Instructions to follow:
In the entries that follow, find the line containing "ATOM 195 O O"; from there, copy every line exactly through the line containing "ATOM 202 C C".

= = =

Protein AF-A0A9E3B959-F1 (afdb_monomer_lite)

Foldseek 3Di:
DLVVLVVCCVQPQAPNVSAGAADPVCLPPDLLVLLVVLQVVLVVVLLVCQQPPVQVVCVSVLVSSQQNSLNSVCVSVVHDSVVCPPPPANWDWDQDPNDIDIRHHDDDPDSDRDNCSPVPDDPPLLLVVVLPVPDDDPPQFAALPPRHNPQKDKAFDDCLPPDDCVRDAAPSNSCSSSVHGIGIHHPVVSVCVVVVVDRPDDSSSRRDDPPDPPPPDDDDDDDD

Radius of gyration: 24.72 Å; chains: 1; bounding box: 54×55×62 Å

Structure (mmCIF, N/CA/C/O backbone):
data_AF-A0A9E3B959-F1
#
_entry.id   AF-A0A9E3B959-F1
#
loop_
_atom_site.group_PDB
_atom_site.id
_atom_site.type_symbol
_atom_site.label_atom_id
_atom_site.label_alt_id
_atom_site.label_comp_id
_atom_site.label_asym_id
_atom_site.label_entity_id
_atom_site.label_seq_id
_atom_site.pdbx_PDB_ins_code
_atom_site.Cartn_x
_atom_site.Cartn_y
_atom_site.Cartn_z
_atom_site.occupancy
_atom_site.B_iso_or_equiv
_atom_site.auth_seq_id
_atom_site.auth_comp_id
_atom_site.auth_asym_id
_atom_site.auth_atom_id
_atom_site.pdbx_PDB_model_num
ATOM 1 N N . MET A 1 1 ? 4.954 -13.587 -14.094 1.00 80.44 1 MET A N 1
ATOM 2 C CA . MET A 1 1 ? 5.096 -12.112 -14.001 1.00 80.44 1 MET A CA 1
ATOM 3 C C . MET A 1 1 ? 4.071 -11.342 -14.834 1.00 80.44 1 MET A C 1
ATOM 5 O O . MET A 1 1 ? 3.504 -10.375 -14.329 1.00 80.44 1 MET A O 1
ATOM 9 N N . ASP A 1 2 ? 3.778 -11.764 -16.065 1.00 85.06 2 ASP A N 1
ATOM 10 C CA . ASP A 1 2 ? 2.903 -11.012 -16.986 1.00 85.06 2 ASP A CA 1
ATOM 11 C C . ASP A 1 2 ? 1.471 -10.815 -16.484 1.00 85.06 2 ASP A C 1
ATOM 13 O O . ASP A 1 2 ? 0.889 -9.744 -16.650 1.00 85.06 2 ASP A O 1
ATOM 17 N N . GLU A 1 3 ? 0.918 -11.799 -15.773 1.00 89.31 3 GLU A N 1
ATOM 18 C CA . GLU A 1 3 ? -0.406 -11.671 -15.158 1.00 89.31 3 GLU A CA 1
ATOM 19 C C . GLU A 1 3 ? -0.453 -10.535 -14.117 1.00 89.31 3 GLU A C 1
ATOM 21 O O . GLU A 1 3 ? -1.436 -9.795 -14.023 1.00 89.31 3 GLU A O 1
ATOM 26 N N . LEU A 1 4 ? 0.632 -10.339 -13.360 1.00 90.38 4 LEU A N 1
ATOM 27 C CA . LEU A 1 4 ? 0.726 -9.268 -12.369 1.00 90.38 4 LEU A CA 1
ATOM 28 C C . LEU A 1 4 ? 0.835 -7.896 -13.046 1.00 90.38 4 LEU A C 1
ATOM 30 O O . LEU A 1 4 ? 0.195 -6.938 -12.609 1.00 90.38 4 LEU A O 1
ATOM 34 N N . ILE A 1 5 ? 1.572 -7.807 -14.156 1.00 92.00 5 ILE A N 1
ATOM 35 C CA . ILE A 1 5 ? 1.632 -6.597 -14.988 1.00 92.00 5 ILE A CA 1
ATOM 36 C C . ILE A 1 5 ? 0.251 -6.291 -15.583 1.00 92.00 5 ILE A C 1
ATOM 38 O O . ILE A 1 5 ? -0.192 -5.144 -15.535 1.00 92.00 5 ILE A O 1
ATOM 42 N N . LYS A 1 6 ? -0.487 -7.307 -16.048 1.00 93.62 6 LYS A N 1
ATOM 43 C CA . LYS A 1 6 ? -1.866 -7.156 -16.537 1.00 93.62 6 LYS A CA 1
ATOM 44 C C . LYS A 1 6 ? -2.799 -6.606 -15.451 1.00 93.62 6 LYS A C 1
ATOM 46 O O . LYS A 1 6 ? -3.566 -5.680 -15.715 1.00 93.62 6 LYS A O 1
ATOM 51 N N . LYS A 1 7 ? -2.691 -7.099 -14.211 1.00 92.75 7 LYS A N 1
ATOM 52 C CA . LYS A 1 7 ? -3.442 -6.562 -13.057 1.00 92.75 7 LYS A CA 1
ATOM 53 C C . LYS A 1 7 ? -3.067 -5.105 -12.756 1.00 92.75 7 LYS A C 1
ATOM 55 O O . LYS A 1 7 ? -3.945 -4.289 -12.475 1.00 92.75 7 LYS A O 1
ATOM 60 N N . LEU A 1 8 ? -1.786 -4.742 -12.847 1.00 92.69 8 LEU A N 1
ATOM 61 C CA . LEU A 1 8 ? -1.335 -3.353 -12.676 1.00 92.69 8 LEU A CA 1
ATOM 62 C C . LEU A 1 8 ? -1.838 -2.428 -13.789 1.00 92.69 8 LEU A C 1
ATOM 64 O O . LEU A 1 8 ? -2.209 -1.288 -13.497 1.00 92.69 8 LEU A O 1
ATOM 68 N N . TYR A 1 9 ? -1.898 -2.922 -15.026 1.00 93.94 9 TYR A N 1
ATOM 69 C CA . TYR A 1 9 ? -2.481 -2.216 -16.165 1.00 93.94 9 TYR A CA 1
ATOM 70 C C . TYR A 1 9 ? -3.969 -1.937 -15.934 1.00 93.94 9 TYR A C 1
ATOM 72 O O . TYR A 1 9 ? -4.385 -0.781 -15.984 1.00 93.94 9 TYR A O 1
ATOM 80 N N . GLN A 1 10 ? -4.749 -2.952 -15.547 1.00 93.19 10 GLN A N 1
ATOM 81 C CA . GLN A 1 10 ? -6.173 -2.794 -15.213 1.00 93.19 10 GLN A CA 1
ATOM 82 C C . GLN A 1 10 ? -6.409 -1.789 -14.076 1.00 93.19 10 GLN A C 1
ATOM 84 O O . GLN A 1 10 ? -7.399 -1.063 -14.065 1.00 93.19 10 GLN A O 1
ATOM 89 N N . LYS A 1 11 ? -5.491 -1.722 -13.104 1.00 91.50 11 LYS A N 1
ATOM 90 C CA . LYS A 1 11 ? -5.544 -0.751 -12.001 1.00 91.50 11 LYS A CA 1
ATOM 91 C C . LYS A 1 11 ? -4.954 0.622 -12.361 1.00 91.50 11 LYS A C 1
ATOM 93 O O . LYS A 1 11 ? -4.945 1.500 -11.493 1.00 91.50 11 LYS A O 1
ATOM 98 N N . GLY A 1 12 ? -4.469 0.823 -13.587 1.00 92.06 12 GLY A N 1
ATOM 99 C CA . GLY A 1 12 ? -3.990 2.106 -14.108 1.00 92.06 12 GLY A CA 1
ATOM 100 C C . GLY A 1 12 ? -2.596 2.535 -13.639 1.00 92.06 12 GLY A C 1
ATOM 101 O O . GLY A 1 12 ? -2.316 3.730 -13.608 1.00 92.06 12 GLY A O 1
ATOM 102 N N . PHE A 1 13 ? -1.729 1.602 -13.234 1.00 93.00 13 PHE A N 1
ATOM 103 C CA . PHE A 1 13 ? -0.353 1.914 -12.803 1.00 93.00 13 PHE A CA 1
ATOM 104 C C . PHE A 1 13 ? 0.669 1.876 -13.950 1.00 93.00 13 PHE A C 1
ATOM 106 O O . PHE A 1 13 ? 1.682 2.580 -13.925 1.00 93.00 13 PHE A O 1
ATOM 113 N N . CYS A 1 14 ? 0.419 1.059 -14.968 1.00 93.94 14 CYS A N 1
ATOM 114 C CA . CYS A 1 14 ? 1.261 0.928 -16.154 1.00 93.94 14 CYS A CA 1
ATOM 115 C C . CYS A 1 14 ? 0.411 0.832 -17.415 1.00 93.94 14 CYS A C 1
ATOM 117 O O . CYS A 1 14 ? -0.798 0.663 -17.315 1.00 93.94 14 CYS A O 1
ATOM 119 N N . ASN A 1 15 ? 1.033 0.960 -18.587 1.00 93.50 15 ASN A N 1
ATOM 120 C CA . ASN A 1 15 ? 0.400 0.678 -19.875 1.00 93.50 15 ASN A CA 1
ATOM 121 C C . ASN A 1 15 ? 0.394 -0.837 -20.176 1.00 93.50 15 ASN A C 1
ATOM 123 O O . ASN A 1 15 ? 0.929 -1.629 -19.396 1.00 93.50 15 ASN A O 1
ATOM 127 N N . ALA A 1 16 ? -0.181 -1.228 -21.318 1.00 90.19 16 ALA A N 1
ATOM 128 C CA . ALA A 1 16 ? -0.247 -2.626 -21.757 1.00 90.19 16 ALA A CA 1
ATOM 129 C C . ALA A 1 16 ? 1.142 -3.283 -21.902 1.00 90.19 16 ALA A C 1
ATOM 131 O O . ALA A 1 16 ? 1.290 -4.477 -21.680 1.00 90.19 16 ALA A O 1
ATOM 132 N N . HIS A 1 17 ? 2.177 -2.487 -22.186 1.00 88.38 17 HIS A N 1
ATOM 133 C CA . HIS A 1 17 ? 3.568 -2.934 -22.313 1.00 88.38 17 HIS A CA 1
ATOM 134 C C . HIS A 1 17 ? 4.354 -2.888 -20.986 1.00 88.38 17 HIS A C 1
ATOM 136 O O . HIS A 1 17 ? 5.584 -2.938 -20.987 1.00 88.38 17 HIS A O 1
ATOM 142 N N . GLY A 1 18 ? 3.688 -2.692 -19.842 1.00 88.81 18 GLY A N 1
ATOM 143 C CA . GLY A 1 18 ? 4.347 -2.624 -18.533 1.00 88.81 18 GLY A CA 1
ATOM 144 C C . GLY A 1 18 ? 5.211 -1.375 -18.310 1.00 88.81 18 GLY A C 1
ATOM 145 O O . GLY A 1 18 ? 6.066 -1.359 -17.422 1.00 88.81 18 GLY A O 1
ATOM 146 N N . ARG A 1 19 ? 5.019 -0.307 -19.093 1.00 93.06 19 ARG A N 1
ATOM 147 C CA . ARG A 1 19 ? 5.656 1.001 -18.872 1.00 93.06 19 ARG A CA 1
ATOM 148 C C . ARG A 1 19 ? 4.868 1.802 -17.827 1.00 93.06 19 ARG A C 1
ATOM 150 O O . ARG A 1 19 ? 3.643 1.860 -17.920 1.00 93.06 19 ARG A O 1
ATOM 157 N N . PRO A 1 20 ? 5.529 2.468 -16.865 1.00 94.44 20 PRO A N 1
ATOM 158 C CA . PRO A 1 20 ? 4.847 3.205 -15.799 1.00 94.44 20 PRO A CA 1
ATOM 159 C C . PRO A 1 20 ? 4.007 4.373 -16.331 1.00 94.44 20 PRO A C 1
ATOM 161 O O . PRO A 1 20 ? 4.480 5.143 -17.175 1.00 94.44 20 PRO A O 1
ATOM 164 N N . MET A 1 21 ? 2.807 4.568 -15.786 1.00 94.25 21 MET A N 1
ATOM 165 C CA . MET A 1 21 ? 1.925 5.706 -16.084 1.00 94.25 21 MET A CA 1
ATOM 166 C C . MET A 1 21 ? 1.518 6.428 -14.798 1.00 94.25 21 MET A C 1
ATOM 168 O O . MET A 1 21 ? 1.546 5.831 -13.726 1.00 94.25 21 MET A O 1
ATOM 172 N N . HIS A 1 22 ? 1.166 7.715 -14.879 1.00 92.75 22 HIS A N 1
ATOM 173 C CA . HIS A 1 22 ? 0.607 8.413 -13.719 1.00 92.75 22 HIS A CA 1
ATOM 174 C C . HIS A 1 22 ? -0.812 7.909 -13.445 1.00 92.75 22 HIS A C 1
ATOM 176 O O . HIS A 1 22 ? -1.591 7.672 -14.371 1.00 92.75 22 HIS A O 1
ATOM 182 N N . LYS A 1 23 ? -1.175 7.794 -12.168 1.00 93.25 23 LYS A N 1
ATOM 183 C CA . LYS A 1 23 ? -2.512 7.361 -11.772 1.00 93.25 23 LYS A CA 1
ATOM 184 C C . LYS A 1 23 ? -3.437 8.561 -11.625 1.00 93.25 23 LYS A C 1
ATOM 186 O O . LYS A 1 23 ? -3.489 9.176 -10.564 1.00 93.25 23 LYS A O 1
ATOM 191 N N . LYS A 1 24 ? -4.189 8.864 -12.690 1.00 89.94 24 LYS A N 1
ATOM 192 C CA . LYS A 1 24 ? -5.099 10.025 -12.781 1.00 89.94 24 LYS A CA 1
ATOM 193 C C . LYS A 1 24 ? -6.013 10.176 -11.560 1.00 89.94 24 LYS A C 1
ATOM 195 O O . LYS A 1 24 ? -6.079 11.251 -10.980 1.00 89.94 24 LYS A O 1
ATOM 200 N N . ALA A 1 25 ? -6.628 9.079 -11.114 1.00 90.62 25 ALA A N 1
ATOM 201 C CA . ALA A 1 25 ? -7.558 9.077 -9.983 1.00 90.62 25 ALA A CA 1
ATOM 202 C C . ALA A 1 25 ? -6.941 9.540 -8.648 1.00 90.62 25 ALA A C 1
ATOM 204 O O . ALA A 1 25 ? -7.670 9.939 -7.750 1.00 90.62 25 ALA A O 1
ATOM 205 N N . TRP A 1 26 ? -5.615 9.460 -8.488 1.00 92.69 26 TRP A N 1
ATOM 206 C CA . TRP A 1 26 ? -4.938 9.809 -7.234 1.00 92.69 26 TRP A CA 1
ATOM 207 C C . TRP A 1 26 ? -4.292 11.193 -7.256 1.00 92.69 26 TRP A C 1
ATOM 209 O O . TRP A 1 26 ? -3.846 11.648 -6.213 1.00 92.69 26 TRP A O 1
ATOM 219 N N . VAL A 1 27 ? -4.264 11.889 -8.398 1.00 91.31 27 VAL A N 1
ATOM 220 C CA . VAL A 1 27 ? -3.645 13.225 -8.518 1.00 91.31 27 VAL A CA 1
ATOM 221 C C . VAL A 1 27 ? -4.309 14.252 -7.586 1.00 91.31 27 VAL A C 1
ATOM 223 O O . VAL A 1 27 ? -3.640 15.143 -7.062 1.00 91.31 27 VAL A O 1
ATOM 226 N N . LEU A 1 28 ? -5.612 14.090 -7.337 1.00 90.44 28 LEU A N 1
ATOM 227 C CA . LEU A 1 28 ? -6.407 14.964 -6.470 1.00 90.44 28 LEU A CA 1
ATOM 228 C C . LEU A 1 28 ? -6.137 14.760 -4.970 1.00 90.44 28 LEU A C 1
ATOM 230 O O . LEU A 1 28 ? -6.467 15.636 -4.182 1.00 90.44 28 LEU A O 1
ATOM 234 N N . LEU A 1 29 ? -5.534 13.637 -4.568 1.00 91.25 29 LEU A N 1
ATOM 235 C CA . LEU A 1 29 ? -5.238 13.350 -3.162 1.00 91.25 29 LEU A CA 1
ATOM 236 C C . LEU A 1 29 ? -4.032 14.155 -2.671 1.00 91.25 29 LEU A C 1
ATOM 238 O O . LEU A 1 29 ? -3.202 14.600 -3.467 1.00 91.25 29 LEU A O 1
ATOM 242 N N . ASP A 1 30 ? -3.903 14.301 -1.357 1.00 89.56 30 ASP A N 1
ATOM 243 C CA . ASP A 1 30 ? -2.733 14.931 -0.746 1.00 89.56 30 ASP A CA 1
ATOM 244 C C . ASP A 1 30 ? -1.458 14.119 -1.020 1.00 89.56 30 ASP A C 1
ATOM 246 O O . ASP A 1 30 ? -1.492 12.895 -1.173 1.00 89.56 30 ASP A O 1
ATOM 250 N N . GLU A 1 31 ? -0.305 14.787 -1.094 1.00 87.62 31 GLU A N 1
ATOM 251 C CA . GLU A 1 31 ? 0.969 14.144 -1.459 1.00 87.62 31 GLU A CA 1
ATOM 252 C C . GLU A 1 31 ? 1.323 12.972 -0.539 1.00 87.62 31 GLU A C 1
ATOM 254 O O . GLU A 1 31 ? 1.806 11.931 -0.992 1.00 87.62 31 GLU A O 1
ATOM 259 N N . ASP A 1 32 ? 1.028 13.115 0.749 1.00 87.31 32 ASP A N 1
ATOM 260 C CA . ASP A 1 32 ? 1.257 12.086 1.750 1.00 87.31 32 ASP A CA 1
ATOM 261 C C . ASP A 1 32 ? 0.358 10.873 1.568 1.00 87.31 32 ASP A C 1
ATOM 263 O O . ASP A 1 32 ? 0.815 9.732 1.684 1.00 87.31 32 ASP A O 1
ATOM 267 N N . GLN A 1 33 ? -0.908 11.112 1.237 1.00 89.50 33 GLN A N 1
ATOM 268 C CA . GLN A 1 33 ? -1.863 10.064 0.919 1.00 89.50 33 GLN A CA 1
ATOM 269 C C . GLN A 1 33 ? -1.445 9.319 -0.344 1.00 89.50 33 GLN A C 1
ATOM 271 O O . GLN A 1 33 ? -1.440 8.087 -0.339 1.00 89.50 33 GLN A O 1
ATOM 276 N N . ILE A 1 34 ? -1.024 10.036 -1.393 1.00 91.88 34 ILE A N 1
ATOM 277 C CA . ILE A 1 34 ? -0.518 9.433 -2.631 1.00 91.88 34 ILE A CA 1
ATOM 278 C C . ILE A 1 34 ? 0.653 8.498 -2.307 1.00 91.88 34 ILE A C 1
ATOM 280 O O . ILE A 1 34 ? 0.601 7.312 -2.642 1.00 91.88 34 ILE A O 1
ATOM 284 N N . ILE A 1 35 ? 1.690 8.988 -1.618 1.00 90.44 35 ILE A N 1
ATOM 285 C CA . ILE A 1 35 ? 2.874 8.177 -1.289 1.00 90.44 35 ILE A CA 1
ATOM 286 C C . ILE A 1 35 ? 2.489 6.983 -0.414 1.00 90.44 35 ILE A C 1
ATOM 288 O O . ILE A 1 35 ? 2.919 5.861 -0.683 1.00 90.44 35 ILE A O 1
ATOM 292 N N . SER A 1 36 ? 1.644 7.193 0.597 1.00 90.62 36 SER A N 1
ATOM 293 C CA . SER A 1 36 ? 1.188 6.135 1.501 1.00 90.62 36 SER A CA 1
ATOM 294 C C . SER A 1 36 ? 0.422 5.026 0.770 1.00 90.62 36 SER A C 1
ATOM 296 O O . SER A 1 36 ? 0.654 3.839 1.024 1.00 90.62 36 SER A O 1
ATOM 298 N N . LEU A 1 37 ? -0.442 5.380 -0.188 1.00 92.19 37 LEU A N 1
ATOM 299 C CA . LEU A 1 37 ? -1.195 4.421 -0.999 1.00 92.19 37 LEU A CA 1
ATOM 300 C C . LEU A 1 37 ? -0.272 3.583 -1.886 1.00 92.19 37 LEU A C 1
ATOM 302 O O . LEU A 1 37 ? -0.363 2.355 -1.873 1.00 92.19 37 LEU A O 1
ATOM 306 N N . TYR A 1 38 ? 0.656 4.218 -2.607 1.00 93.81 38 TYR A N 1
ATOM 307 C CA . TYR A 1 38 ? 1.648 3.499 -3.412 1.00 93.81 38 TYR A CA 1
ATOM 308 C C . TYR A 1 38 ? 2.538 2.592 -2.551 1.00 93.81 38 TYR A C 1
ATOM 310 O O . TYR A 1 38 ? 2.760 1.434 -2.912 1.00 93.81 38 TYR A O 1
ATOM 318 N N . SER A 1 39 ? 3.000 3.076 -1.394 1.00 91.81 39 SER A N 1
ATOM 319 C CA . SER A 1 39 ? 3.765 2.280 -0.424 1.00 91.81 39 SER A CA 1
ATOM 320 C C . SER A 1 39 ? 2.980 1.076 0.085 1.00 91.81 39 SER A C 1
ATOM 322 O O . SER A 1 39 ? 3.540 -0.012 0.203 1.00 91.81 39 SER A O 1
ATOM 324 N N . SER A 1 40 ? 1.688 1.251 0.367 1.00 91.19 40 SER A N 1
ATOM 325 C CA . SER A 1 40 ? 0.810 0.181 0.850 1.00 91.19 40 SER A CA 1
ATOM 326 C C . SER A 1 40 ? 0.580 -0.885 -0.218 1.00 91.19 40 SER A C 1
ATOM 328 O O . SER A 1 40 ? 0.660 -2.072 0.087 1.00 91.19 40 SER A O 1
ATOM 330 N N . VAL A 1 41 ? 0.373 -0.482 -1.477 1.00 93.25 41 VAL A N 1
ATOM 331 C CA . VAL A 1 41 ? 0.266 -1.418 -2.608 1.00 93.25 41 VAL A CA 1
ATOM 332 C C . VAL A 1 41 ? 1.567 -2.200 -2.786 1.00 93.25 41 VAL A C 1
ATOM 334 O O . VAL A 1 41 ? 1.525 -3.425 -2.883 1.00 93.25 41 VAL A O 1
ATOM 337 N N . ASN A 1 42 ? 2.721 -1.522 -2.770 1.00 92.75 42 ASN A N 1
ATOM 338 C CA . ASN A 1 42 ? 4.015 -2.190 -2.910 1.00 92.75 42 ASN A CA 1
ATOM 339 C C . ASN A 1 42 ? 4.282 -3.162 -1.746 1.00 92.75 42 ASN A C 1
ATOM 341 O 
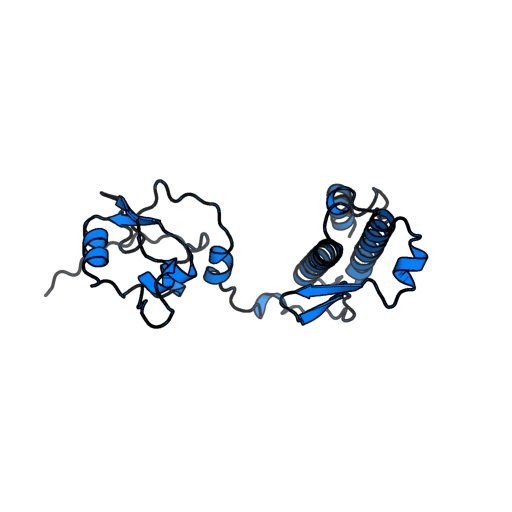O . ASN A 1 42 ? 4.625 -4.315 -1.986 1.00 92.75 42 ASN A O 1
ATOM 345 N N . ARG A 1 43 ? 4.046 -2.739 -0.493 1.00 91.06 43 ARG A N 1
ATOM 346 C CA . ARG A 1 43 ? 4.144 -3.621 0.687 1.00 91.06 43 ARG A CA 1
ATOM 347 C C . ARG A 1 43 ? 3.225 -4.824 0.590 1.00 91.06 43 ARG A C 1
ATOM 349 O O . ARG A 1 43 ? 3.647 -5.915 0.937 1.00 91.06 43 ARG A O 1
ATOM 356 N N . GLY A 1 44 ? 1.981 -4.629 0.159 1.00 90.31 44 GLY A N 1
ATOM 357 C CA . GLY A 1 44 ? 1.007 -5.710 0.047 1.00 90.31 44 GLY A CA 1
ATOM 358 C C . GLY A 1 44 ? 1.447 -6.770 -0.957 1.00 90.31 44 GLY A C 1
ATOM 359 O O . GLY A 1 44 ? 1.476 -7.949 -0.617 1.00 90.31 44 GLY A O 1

= = =

Reply:
ATOM 195 O O . LYS A 1 24 ? -6.079 11.251 -10.980 1.00 89.94 24 LYS A O 1
ATOM 200 N N . ALA A 1 25 ? -6.628 9.079 -11.114 1.00 90.62 25 ALA A N 1
ATOM 201 C CA . ALA A 1 25 ? -7.558 9.077 -9.983 1.00 90.62 25 ALA A CA 1
ATOM 202 C C . ALA A 1 25 ? -6.941 9.540 -8.648 1.00 90.62 25 ALA A C 1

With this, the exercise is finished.